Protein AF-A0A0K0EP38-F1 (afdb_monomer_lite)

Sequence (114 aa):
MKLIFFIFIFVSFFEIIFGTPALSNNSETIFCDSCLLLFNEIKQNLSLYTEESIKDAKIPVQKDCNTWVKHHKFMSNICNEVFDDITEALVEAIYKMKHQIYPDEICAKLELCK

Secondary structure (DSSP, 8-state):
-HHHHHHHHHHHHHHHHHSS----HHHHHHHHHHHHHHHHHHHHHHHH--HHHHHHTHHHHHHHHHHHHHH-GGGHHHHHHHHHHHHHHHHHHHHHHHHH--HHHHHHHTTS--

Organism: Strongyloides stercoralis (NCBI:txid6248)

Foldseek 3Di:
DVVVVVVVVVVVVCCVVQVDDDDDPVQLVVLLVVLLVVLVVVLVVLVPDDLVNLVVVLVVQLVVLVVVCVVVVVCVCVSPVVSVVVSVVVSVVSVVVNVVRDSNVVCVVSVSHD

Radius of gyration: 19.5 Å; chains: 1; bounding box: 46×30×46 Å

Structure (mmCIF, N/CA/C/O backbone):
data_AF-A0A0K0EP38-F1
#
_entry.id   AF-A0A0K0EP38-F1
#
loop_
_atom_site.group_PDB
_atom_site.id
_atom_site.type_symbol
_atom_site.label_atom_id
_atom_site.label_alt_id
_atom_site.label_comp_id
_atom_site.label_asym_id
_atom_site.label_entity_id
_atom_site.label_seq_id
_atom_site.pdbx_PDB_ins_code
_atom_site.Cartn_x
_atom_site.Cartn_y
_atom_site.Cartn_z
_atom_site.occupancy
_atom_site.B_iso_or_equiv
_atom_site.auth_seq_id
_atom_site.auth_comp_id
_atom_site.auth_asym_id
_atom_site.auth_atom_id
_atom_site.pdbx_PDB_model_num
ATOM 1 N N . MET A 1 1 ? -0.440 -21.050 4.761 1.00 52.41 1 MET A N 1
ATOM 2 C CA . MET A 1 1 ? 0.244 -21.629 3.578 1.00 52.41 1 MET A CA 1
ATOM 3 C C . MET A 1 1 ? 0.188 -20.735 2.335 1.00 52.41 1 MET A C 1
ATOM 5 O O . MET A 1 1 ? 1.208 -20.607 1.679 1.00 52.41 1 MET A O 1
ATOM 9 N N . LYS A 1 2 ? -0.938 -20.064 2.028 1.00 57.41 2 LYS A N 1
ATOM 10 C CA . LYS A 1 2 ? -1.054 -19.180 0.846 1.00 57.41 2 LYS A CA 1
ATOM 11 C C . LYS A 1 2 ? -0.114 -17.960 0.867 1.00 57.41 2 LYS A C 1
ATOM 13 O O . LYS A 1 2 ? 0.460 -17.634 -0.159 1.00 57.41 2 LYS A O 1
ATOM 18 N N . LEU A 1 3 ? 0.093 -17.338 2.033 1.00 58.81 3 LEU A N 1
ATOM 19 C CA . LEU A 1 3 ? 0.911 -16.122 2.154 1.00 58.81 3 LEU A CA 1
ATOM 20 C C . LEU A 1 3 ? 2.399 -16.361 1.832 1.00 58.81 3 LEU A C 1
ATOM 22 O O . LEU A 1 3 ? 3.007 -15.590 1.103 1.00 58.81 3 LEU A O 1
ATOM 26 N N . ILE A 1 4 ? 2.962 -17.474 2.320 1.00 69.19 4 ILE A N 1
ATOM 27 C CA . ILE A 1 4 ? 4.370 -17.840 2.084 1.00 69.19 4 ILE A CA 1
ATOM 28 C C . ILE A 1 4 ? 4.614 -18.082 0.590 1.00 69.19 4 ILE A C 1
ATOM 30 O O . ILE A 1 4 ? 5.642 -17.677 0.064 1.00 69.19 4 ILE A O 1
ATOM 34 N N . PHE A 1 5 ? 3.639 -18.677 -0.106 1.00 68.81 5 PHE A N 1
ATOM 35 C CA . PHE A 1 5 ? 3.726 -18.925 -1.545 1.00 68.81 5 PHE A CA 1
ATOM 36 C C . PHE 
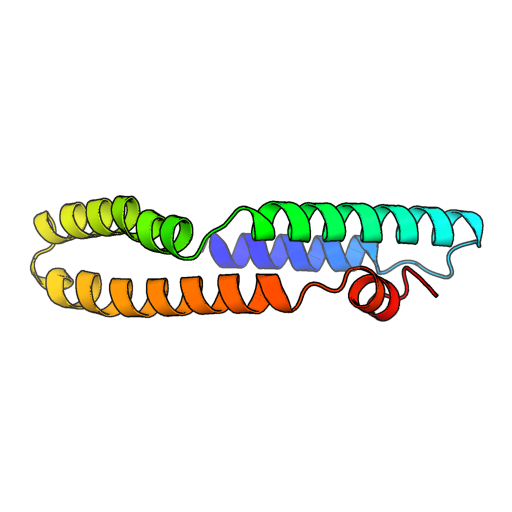A 1 5 ? 3.776 -17.619 -2.353 1.00 68.81 5 PHE A C 1
ATOM 38 O O . PHE A 1 5 ? 4.571 -17.507 -3.279 1.00 68.81 5 PHE A O 1
ATOM 45 N N . PHE A 1 6 ? 2.993 -16.606 -1.962 1.00 66.75 6 PHE A N 1
ATOM 46 C CA . PHE A 1 6 ? 3.040 -15.283 -2.594 1.00 66.75 6 PHE A CA 1
ATOM 47 C C . PHE A 1 6 ? 4.380 -14.574 -2.380 1.00 66.75 6 PHE A C 1
ATOM 49 O O . PHE A 1 6 ? 4.914 -14.006 -3.328 1.00 66.75 6 PHE A O 1
ATOM 56 N N . ILE A 1 7 ? 4.948 -14.647 -1.171 1.00 69.88 7 ILE A N 1
ATOM 57 C CA . ILE A 1 7 ? 6.267 -14.063 -0.884 1.00 69.88 7 ILE A CA 1
ATOM 58 C C . ILE A 1 7 ? 7.343 -14.753 -1.725 1.00 69.88 7 ILE A C 1
ATOM 60 O O . ILE A 1 7 ? 8.167 -14.074 -2.329 1.00 69.88 7 ILE A O 1
ATOM 64 N N . PHE A 1 8 ? 7.308 -16.087 -1.817 1.00 66.19 8 PHE A N 1
ATOM 65 C CA . PHE A 1 8 ? 8.280 -16.840 -2.610 1.00 66.19 8 PHE A CA 1
ATOM 66 C C . PHE A 1 8 ? 8.211 -16.464 -4.090 1.00 66.19 8 PHE A C 1
ATOM 68 O O . PHE A 1 8 ? 9.243 -16.179 -4.684 1.00 66.19 8 PHE A O 1
ATOM 75 N N . ILE A 1 9 ? 7.004 -16.372 -4.663 1.00 71.81 9 ILE A N 1
ATOM 76 C CA . ILE A 1 9 ? 6.829 -15.915 -6.048 1.00 71.81 9 ILE A CA 1
ATOM 77 C C . ILE A 1 9 ? 7.384 -14.502 -6.221 1.00 71.81 9 ILE A C 1
ATOM 79 O O . ILE A 1 9 ? 8.078 -14.258 -7.200 1.00 71.81 9 ILE A O 1
ATOM 83 N N . PHE A 1 10 ? 7.123 -13.588 -5.284 1.00 71.19 10 PHE A N 1
ATOM 84 C CA . PHE A 1 10 ? 7.612 -12.214 -5.386 1.00 71.19 10 PHE A CA 1
ATOM 85 C C . PHE A 1 10 ? 9.144 -12.141 -5.351 1.00 71.19 10 PHE A C 1
ATOM 87 O O . PHE A 1 10 ? 9.734 -11.444 -6.171 1.00 71.19 10 PHE A O 1
ATOM 94 N N . VAL A 1 11 ? 9.793 -12.907 -4.466 1.00 68.94 11 VAL A N 1
ATOM 95 C CA . VAL A 1 11 ? 11.262 -12.983 -4.380 1.00 68.94 11 VAL A CA 1
ATOM 96 C C . VAL A 1 11 ? 11.854 -13.620 -5.637 1.00 68.94 11 VAL A C 1
ATOM 98 O O . VAL A 1 11 ? 12.791 -13.069 -6.205 1.00 68.94 11 VAL A O 1
ATOM 101 N N . SER A 1 12 ? 11.282 -14.726 -6.124 1.00 60.16 12 SER A N 1
ATOM 102 C CA . SER A 1 12 ? 11.739 -15.373 -7.362 1.00 60.16 12 SER A CA 1
ATOM 103 C C . SER A 1 12 ? 11.550 -14.476 -8.586 1.00 60.16 12 SER A C 1
ATOM 105 O O . SER A 1 12 ? 12.399 -14.452 -9.471 1.00 60.16 12 SER A O 1
ATOM 107 N N . PHE A 1 13 ? 10.453 -13.717 -8.644 1.00 62.00 13 PHE A N 1
ATOM 108 C CA . PHE A 1 13 ? 10.215 -12.757 -9.720 1.00 62.00 13 PHE A CA 1
ATOM 109 C C . PHE A 1 13 ? 11.217 -11.601 -9.656 1.00 62.00 13 PHE A C 1
ATOM 111 O O . PHE A 1 13 ? 11.725 -11.182 -10.691 1.00 62.00 13 PHE A O 1
ATOM 118 N N . PHE A 1 14 ? 11.570 -11.153 -8.446 1.00 58.97 14 PHE A N 1
ATOM 119 C CA . PHE A 1 14 ? 12.662 -10.208 -8.232 1.00 58.97 14 PHE A CA 1
ATOM 120 C C . PHE A 1 14 ? 13.992 -10.783 -8.750 1.00 58.97 14 PHE A C 1
ATOM 122 O O . PHE A 1 14 ? 14.615 -10.184 -9.616 1.00 58.97 14 PHE A O 1
ATOM 129 N N . GLU A 1 15 ? 14.418 -11.969 -8.319 1.00 53.09 15 GLU A N 1
ATOM 130 C CA . GLU A 1 15 ? 15.701 -12.533 -8.770 1.00 53.09 15 GLU A CA 1
ATOM 131 C C . GLU A 1 15 ? 15.780 -12.725 -10.293 1.00 53.09 15 GLU A C 1
ATOM 133 O O . GLU A 1 15 ? 16.832 -12.488 -10.880 1.00 53.09 15 GLU A O 1
ATOM 138 N N . ILE A 1 16 ? 14.677 -13.094 -10.952 1.00 57.16 16 ILE A N 1
ATOM 139 C CA . ILE A 1 16 ? 14.643 -13.243 -12.415 1.00 57.16 16 ILE A CA 1
ATOM 140 C C . ILE A 1 16 ? 14.724 -11.882 -13.122 1.00 57.16 16 ILE A C 1
ATOM 142 O O . ILE A 1 16 ? 15.391 -11.777 -14.149 1.00 57.16 16 ILE A O 1
ATOM 146 N N . ILE A 1 17 ? 14.067 -10.844 -12.595 1.00 56.72 17 ILE A N 1
ATOM 147 C CA . ILE A 1 17 ? 14.108 -9.497 -13.188 1.00 56.72 17 ILE A CA 1
ATOM 148 C C . ILE A 1 17 ? 15.463 -8.825 -12.948 1.00 56.72 17 ILE A C 1
ATOM 150 O O . ILE A 1 17 ? 16.000 -8.190 -13.853 1.00 56.72 17 ILE A O 1
ATOM 154 N N . PHE A 1 18 ? 16.021 -8.964 -11.746 1.00 56.72 18 PHE A N 1
ATOM 155 C CA . PHE A 1 18 ? 17.198 -8.210 -11.304 1.00 56.72 18 PHE A CA 1
ATOM 156 C C . PHE A 1 18 ? 18.521 -8.983 -11.452 1.00 56.72 18 PHE A C 1
ATOM 158 O O . PHE A 1 18 ? 19.591 -8.389 -11.370 1.00 56.72 18 PHE A O 1
ATOM 165 N N . GLY A 1 19 ? 18.486 -10.299 -11.685 1.00 46.00 19 GLY A N 1
ATOM 166 C CA . GLY A 1 19 ? 19.666 -11.173 -11.682 1.00 46.00 19 GLY A CA 1
ATOM 167 C C . GLY A 1 19 ? 20.494 -11.232 -12.972 1.00 46.00 19 GLY A C 1
ATOM 168 O O . GLY A 1 19 ? 21.345 -12.115 -13.082 1.00 46.00 19 GLY A O 1
ATOM 169 N N . THR A 1 20 ? 20.290 -10.350 -13.959 1.00 46.00 20 THR A N 1
ATOM 170 C CA . THR A 1 20 ? 21.035 -10.411 -15.237 1.00 46.00 20 THR A CA 1
ATOM 171 C C . THR A 1 20 ? 21.690 -9.084 -15.653 1.00 46.00 20 THR A C 1
ATOM 173 O O . THR A 1 20 ? 21.168 -8.018 -15.347 1.00 46.00 20 THR A O 1
ATOM 176 N N . PRO A 1 21 ? 22.870 -9.140 -16.307 1.00 43.19 21 PRO A N 1
ATOM 177 C CA . PRO A 1 21 ? 23.967 -8.188 -16.115 1.00 43.19 21 PRO A CA 1
ATOM 178 C C . PRO A 1 
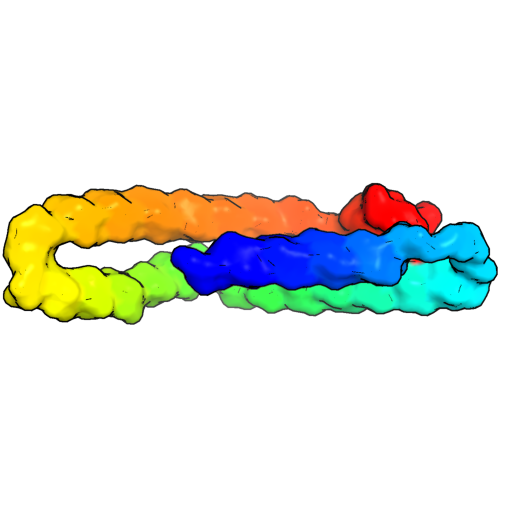21 ? 23.968 -6.988 -17.077 1.00 43.19 21 PRO A C 1
ATOM 180 O O . PRO A 1 21 ? 23.500 -7.090 -18.206 1.00 43.19 21 PRO A O 1
ATOM 183 N N . ALA A 1 22 ? 24.598 -5.895 -16.618 1.00 48.66 22 ALA A N 1
ATOM 184 C CA . ALA A 1 22 ? 25.064 -4.714 -17.363 1.00 48.66 22 ALA A CA 1
ATOM 185 C C . ALA A 1 22 ? 24.159 -4.280 -18.531 1.00 48.66 22 ALA A C 1
ATOM 187 O O . ALA A 1 22 ? 24.458 -4.477 -19.710 1.00 48.66 22 ALA A O 1
ATOM 188 N N . LEU A 1 23 ? 23.043 -3.662 -18.161 1.00 48.31 23 LEU A N 1
ATOM 189 C CA . LEU A 1 23 ? 22.065 -3.072 -19.061 1.00 48.31 23 LEU A CA 1
ATOM 190 C C . LEU A 1 23 ? 22.726 -2.035 -19.983 1.00 48.31 23 LEU A C 1
ATOM 192 O O . LEU A 1 23 ? 23.411 -1.120 -19.535 1.00 48.31 23 LEU A O 1
ATOM 196 N N . SER A 1 24 ? 22.505 -2.165 -21.292 1.00 51.19 24 SER A N 1
ATOM 197 C CA . SER A 1 24 ? 22.821 -1.099 -22.251 1.00 51.19 24 SER A CA 1
ATOM 198 C C . SER A 1 24 ? 22.074 0.194 -21.881 1.00 51.19 24 SER A C 1
ATOM 200 O O . SER A 1 24 ? 20.976 0.120 -21.328 1.00 51.19 24 SER A O 1
ATOM 202 N N . ASN A 1 25 ? 22.607 1.371 -22.234 1.00 59.25 25 ASN A N 1
ATOM 203 C CA . ASN A 1 25 ? 21.978 2.659 -21.885 1.00 59.25 25 ASN A CA 1
ATOM 204 C C . ASN A 1 25 ? 20.479 2.729 -22.255 1.00 59.25 25 ASN A C 1
ATOM 206 O O . ASN A 1 25 ? 19.683 3.234 -21.475 1.00 59.25 25 ASN A O 1
ATOM 210 N N . ASN A 1 26 ? 20.071 2.181 -23.410 1.00 60.50 26 ASN A N 1
ATOM 211 C CA . ASN A 1 26 ? 18.657 2.172 -23.815 1.00 60.50 26 ASN A CA 1
ATOM 212 C C . ASN A 1 26 ? 17.790 1.308 -22.897 1.00 60.50 26 ASN A C 1
ATOM 214 O O . ASN A 1 26 ? 16.661 1.673 -22.584 1.00 60.50 26 ASN A O 1
ATOM 218 N N . SER A 1 27 ? 18.302 0.146 -22.489 1.00 63.59 27 SER A N 1
ATOM 219 C CA . SER A 1 27 ? 17.575 -0.724 -21.569 1.00 63.59 27 SER A CA 1
ATOM 220 C C . SER A 1 27 ? 17.490 -0.105 -20.179 1.00 63.59 27 SER A C 1
ATOM 222 O O . SER A 1 27 ? 16.425 -0.152 -19.581 1.00 63.59 27 SER A O 1
ATOM 224 N N . GLU A 1 28 ? 18.554 0.545 -19.706 1.00 69.50 28 GLU A N 1
ATOM 225 C CA . GLU A 1 28 ? 18.549 1.258 -18.426 1.00 69.50 28 GLU A CA 1
ATOM 226 C C . GLU A 1 28 ? 17.451 2.330 -18.386 1.00 69.50 28 GLU A C 1
ATOM 228 O O . GLU A 1 28 ? 16.660 2.349 -17.450 1.00 69.50 28 GLU A O 1
ATOM 233 N N . THR A 1 29 ? 17.306 3.139 -19.444 1.00 81.44 29 THR A N 1
ATOM 234 C CA . THR A 1 29 ? 16.199 4.105 -19.543 1.00 81.44 29 THR A CA 1
ATOM 235 C C . THR A 1 29 ? 14.829 3.424 -19.490 1.00 81.44 29 THR A C 1
ATOM 237 O O . THR A 1 29 ? 13.971 3.846 -18.723 1.00 81.44 29 THR A O 1
ATOM 240 N N . ILE A 1 30 ? 14.624 2.331 -20.235 1.00 84.94 30 ILE A N 1
ATOM 241 C CA . ILE A 1 30 ? 13.337 1.612 -20.250 1.00 84.94 30 ILE A CA 1
ATOM 242 C C . ILE A 1 30 ? 12.995 1.036 -18.869 1.00 84.94 30 ILE A C 1
ATOM 244 O O . ILE A 1 30 ? 11.838 1.100 -18.442 1.00 84.94 30 ILE A O 1
ATOM 248 N N . PHE A 1 31 ? 13.974 0.463 -18.164 1.00 84.56 31 PHE A N 1
ATOM 249 C CA . PHE A 1 31 ? 13.752 -0.077 -16.823 1.00 84.56 31 PHE A CA 1
ATOM 250 C C . PHE A 1 31 ? 13.540 1.026 -15.790 1.00 84.56 31 PHE A C 1
ATOM 252 O O . PHE A 1 31 ? 12.661 0.873 -14.939 1.00 84.56 31 PHE A O 1
ATOM 259 N N . CYS A 1 32 ? 14.266 2.141 -15.900 1.00 88.38 32 CYS A N 1
ATOM 260 C CA . CYS A 1 32 ? 14.037 3.325 -15.081 1.00 88.38 32 CYS A CA 1
ATOM 261 C C . CYS A 1 32 ? 12.599 3.829 -15.243 1.00 88.38 32 CYS A C 1
ATOM 263 O O . CYS A 1 32 ? 11.858 3.904 -14.264 1.00 88.38 32 CYS A O 1
ATOM 265 N N . ASP A 1 33 ? 12.166 4.070 -16.482 1.00 89.69 33 ASP A N 1
ATOM 266 C CA . ASP A 1 33 ? 10.821 4.560 -16.791 1.00 89.69 33 ASP A CA 1
ATOM 267 C C . ASP A 1 33 ? 9.741 3.594 -16.290 1.00 89.69 33 ASP A C 1
ATOM 269 O O . ASP A 1 33 ? 8.750 4.013 -15.690 1.00 89.69 33 ASP A O 1
ATOM 273 N N . SER A 1 34 ? 9.948 2.287 -16.479 1.00 88.06 34 SER A N 1
ATOM 274 C CA . SER A 1 34 ? 9.020 1.253 -16.001 1.00 88.06 34 SER A CA 1
ATOM 275 C C . SER A 1 34 ? 8.934 1.226 -14.473 1.00 88.06 34 SER A C 1
ATOM 277 O O . SER A 1 34 ? 7.843 1.096 -13.915 1.00 88.06 34 SER A O 1
ATOM 279 N N . CYS A 1 35 ? 10.070 1.372 -13.788 1.00 87.81 35 CYS A N 1
ATOM 280 C CA . CYS A 1 35 ? 10.127 1.443 -12.333 1.00 87.81 35 CYS A CA 1
ATOM 281 C C . CYS A 1 35 ? 9.412 2.693 -11.811 1.00 87.81 35 CYS A C 1
ATOM 283 O O . CYS A 1 35 ? 8.546 2.595 -10.936 1.00 87.81 35 CYS A O 1
ATOM 285 N N . LEU A 1 36 ? 9.718 3.857 -12.387 1.00 92.31 36 LEU A N 1
ATOM 286 C CA . LEU A 1 36 ? 9.084 5.118 -12.023 1.00 92.31 36 LEU A CA 1
ATOM 287 C C . LEU A 1 36 ? 7.579 5.063 -12.264 1.00 92.31 36 LEU A C 1
ATOM 289 O O . LEU A 1 36 ? 6.819 5.495 -11.399 1.00 92.31 36 LEU A O 1
ATOM 293 N N . LEU A 1 37 ? 7.129 4.512 -13.392 1.00 91.75 37 LEU A N 1
ATOM 294 C CA . LEU A 1 37 ? 5.707 4.354 -13.694 1.00 91.75 37 LEU A CA 1
ATOM 295 C C . LEU A 1 37 ? 5.015 3.477 -12.647 1.00 91.75 37 LEU A C 1
ATOM 297 O O . LEU A 1 37 ? 4.017 3.905 -12.067 1.00 91.75 37 LEU A O 1
ATOM 301 N N . LEU A 1 38 ? 5.582 2.306 -12.342 1.00 87.75 38 LEU A N 1
ATOM 302 C CA . LEU A 1 38 ? 5.036 1.387 -11.343 1.00 87.75 38 LEU A CA 1
ATOM 303 C C . LEU A 1 38 ? 4.913 2.055 -9.969 1.00 87.75 38 LEU A C 1
ATOM 305 O O . LEU A 1 38 ? 3.846 2.031 -9.357 1.00 87.75 38 LEU A O 1
ATOM 309 N N . PHE A 1 39 ? 5.986 2.667 -9.465 1.00 89.06 39 PHE A N 1
ATOM 310 C CA . PHE A 1 39 ? 5.960 3.262 -8.128 1.00 89.06 39 PHE A CA 1
ATOM 311 C C . PHE A 1 39 ? 5.150 4.559 -8.067 1.00 89.06 39 PHE A C 1
ATOM 313 O O . PHE A 1 39 ? 4.563 4.844 -7.021 1.00 89.06 39 PHE A O 1
ATOM 320 N N . ASN A 1 40 ? 5.043 5.314 -9.163 1.00 90.38 40 ASN A N 1
ATOM 321 C CA . ASN A 1 40 ? 4.101 6.429 -9.252 1.00 90.38 40 ASN A CA 1
ATOM 322 C C . ASN A 1 40 ? 2.652 5.941 -9.198 1.00 90.38 40 ASN A C 1
ATOM 324 O O . ASN A 1 40 ? 1.852 6.521 -8.465 1.00 90.38 40 ASN A O 1
ATOM 328 N N . GLU A 1 41 ? 2.317 4.862 -9.901 1.00 86.06 41 GLU A N 1
ATOM 329 C CA . GLU A 1 41 ? 0.978 4.273 -9.858 1.00 86.06 41 GLU A CA 1
ATOM 330 C C . GLU A 1 41 ? 0.657 3.714 -8.464 1.00 86.06 41 GLU A C 1
ATOM 332 O O . GLU A 1 41 ? -0.420 3.972 -7.924 1.00 86.06 41 GLU A O 1
ATOM 337 N N . ILE A 1 42 ? 1.610 3.038 -7.813 1.00 84.38 42 ILE A N 1
ATOM 338 C CA . ILE A 1 42 ? 1.460 2.594 -6.418 1.00 84.38 42 ILE A CA 1
ATOM 339 C C . ILE A 1 42 ? 1.249 3.800 -5.492 1.00 84.38 42 ILE A C 1
ATOM 341 O O . ILE A 1 42 ? 0.340 3.778 -4.661 1.00 84.38 42 ILE A O 1
ATOM 345 N N . LYS A 1 43 ? 2.049 4.865 -5.630 1.00 84.62 43 LYS A N 1
ATOM 346 C CA . LYS A 1 43 ? 1.918 6.086 -4.821 1.00 84.62 43 LYS A CA 1
ATOM 347 C C . LYS A 1 43 ? 0.559 6.751 -5.016 1.00 84.62 43 LYS A C 1
ATOM 349 O O . LYS A 1 43 ? -0.076 7.128 -4.033 1.00 84.62 43 LYS A O 1
ATOM 354 N N . GLN A 1 44 ? 0.097 6.871 -6.259 1.00 84.62 44 GLN A N 1
ATOM 355 C CA . GLN A 1 44 ? -1.223 7.408 -6.583 1.00 84.62 44 GLN A CA 1
ATOM 356 C C . GLN A 1 44 ? -2.330 6.546 -5.979 1.00 84.62 44 GLN A C 1
ATOM 358 O O . GLN A 1 44 ? -3.165 7.075 -5.248 1.00 84.62 44 GLN A O 1
ATOM 363 N N . ASN A 1 45 ? -2.293 5.229 -6.176 1.00 80.19 45 ASN A N 1
ATOM 364 C CA . ASN A 1 45 ? -3.279 4.320 -5.597 1.00 80.19 45 ASN A CA 1
ATOM 365 C C . ASN A 1 45 ? -3.293 4.393 -4.066 1.00 80.19 45 ASN A C 1
ATOM 367 O O . ASN A 1 45 ? -4.364 4.476 -3.474 1.00 80.19 45 ASN A O 1
ATOM 371 N N . LEU A 1 46 ? -2.128 4.455 -3.415 1.00 78.38 46 LEU A N 1
ATOM 372 C CA . LEU A 1 46 ? -2.034 4.638 -1.964 1.00 78.38 46 LEU A CA 1
ATOM 373 C C . LEU A 1 46 ? -2.511 6.020 -1.502 1.00 78.38 46 LEU A C 1
ATOM 375 O O . LEU A 1 46 ? -3.052 6.157 -0.405 1.00 78.38 46 LEU A O 1
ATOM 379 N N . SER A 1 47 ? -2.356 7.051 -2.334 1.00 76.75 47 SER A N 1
###
● Exercise
Every line from the one with "ATOM 328 N N" to the end of the records above should be returned exactly, and no other lines.

● Exercise result
ATOM 328 N N . GLU A 1 41 ? 2.317 4.862 -9.901 1.00 86.06 41 GLU A N 1
ATOM 329 C CA . GLU A 1 41 ? 0.978 4.273 -9.858 1.00 86.06 41 GLU A CA 1
ATOM 330 C C . GLU A 1 41 ? 0.657 3.714 -8.464 1.00 86.06 41 GLU A C 1
ATOM 332 O O . GLU A 1 41 ? -0.420 3.972 -7.924 1.00 86.06 41 GLU A O 1
ATOM 337 N N . ILE A 1 42 ? 1.610 3.038 -7.813 1.00 84.38 42 ILE A N 1
ATOM 338 C CA . ILE A 1 42 ? 1.460 2.594 -6.418 1.00 84.38 42 ILE A CA 1
ATOM 339 C C . ILE A 1 42 ? 1.249 3.800 -5.492 1.00 84.38 42 ILE A C 1
ATOM 341 O O . ILE A 1 42 ? 0.340 3.778 -4.661 1.00 84.38 42 ILE A O 1
ATOM 345 N N . LYS A 1 43 ? 2.049 4.865 -5.630 1.00 84.62 43 LYS A N 1
ATOM 346 C CA . LYS A 1 43 ? 1.918 6.086 -4.821 1.00 84.62 43 LYS A CA 1
ATOM 347 C C . LYS A 1 43 ? 0.559 6.751 -5.016 1.00 84.62 43 LYS A C 1
ATOM 349 O O . LYS A 1 43 ? -0.076 7.128 -4.033 1.00 84.62 43 LYS A O 1
ATOM 354 N N . GLN A 1 44 ? 0.097 6.871 -6.259 1.00 84.62 44 GLN A N 1
ATOM 355 C CA . GLN A 1 44 ? -1.223 7.408 -6.583 1.00 84.62 44 GLN A CA 1
ATOM 356 C C . GLN A 1 44 ? -2.330 6.546 -5.979 1.00 84.62 44 GLN A C 1
ATOM 358 O O . GLN A 1 44 ? -3.165 7.075 -5.248 1.00 84.62 44 GLN A O 1
ATOM 363 N N . ASN A 1 45 ? -2.293 5.229 -6.176 1.00 80.19 45 ASN A N 1
ATOM 364 C CA . ASN A 1 45 ? -3.279 4.320 -5.597 1.00 80.19 45 ASN A CA 1
ATOM 365 C C . ASN A 1 45 ? -3.293 4.393 -4.066 1.00 80.19 45 ASN A C 1
ATOM 367 O O . ASN A 1 45 ? -4.364 4.476 -3.474 1.00 80.19 45 ASN A O 1
ATOM 371 N N . LEU A 1 46 ? -2.128 4.455 -3.415 1.00 78.38 46 LEU A N 1
ATOM 372 C CA . LEU A 1 46 ? -2.034 4.638 -1.964 1.00 78.38 46 LEU A CA 1
ATOM 373 C C . LEU A 1 46 ? -2.511 6.020 -1.502 1.00 78.38 46 LEU A C 1
ATOM 375 O O . LEU A 1 46 ? -3.052 6.157 -0.405 1.00 78.38 46 LEU A O 1
ATOM 379 N N . SER A 1 47 ? -2.356 7.051 -2.334 1.00 76.75 47 SER A N 1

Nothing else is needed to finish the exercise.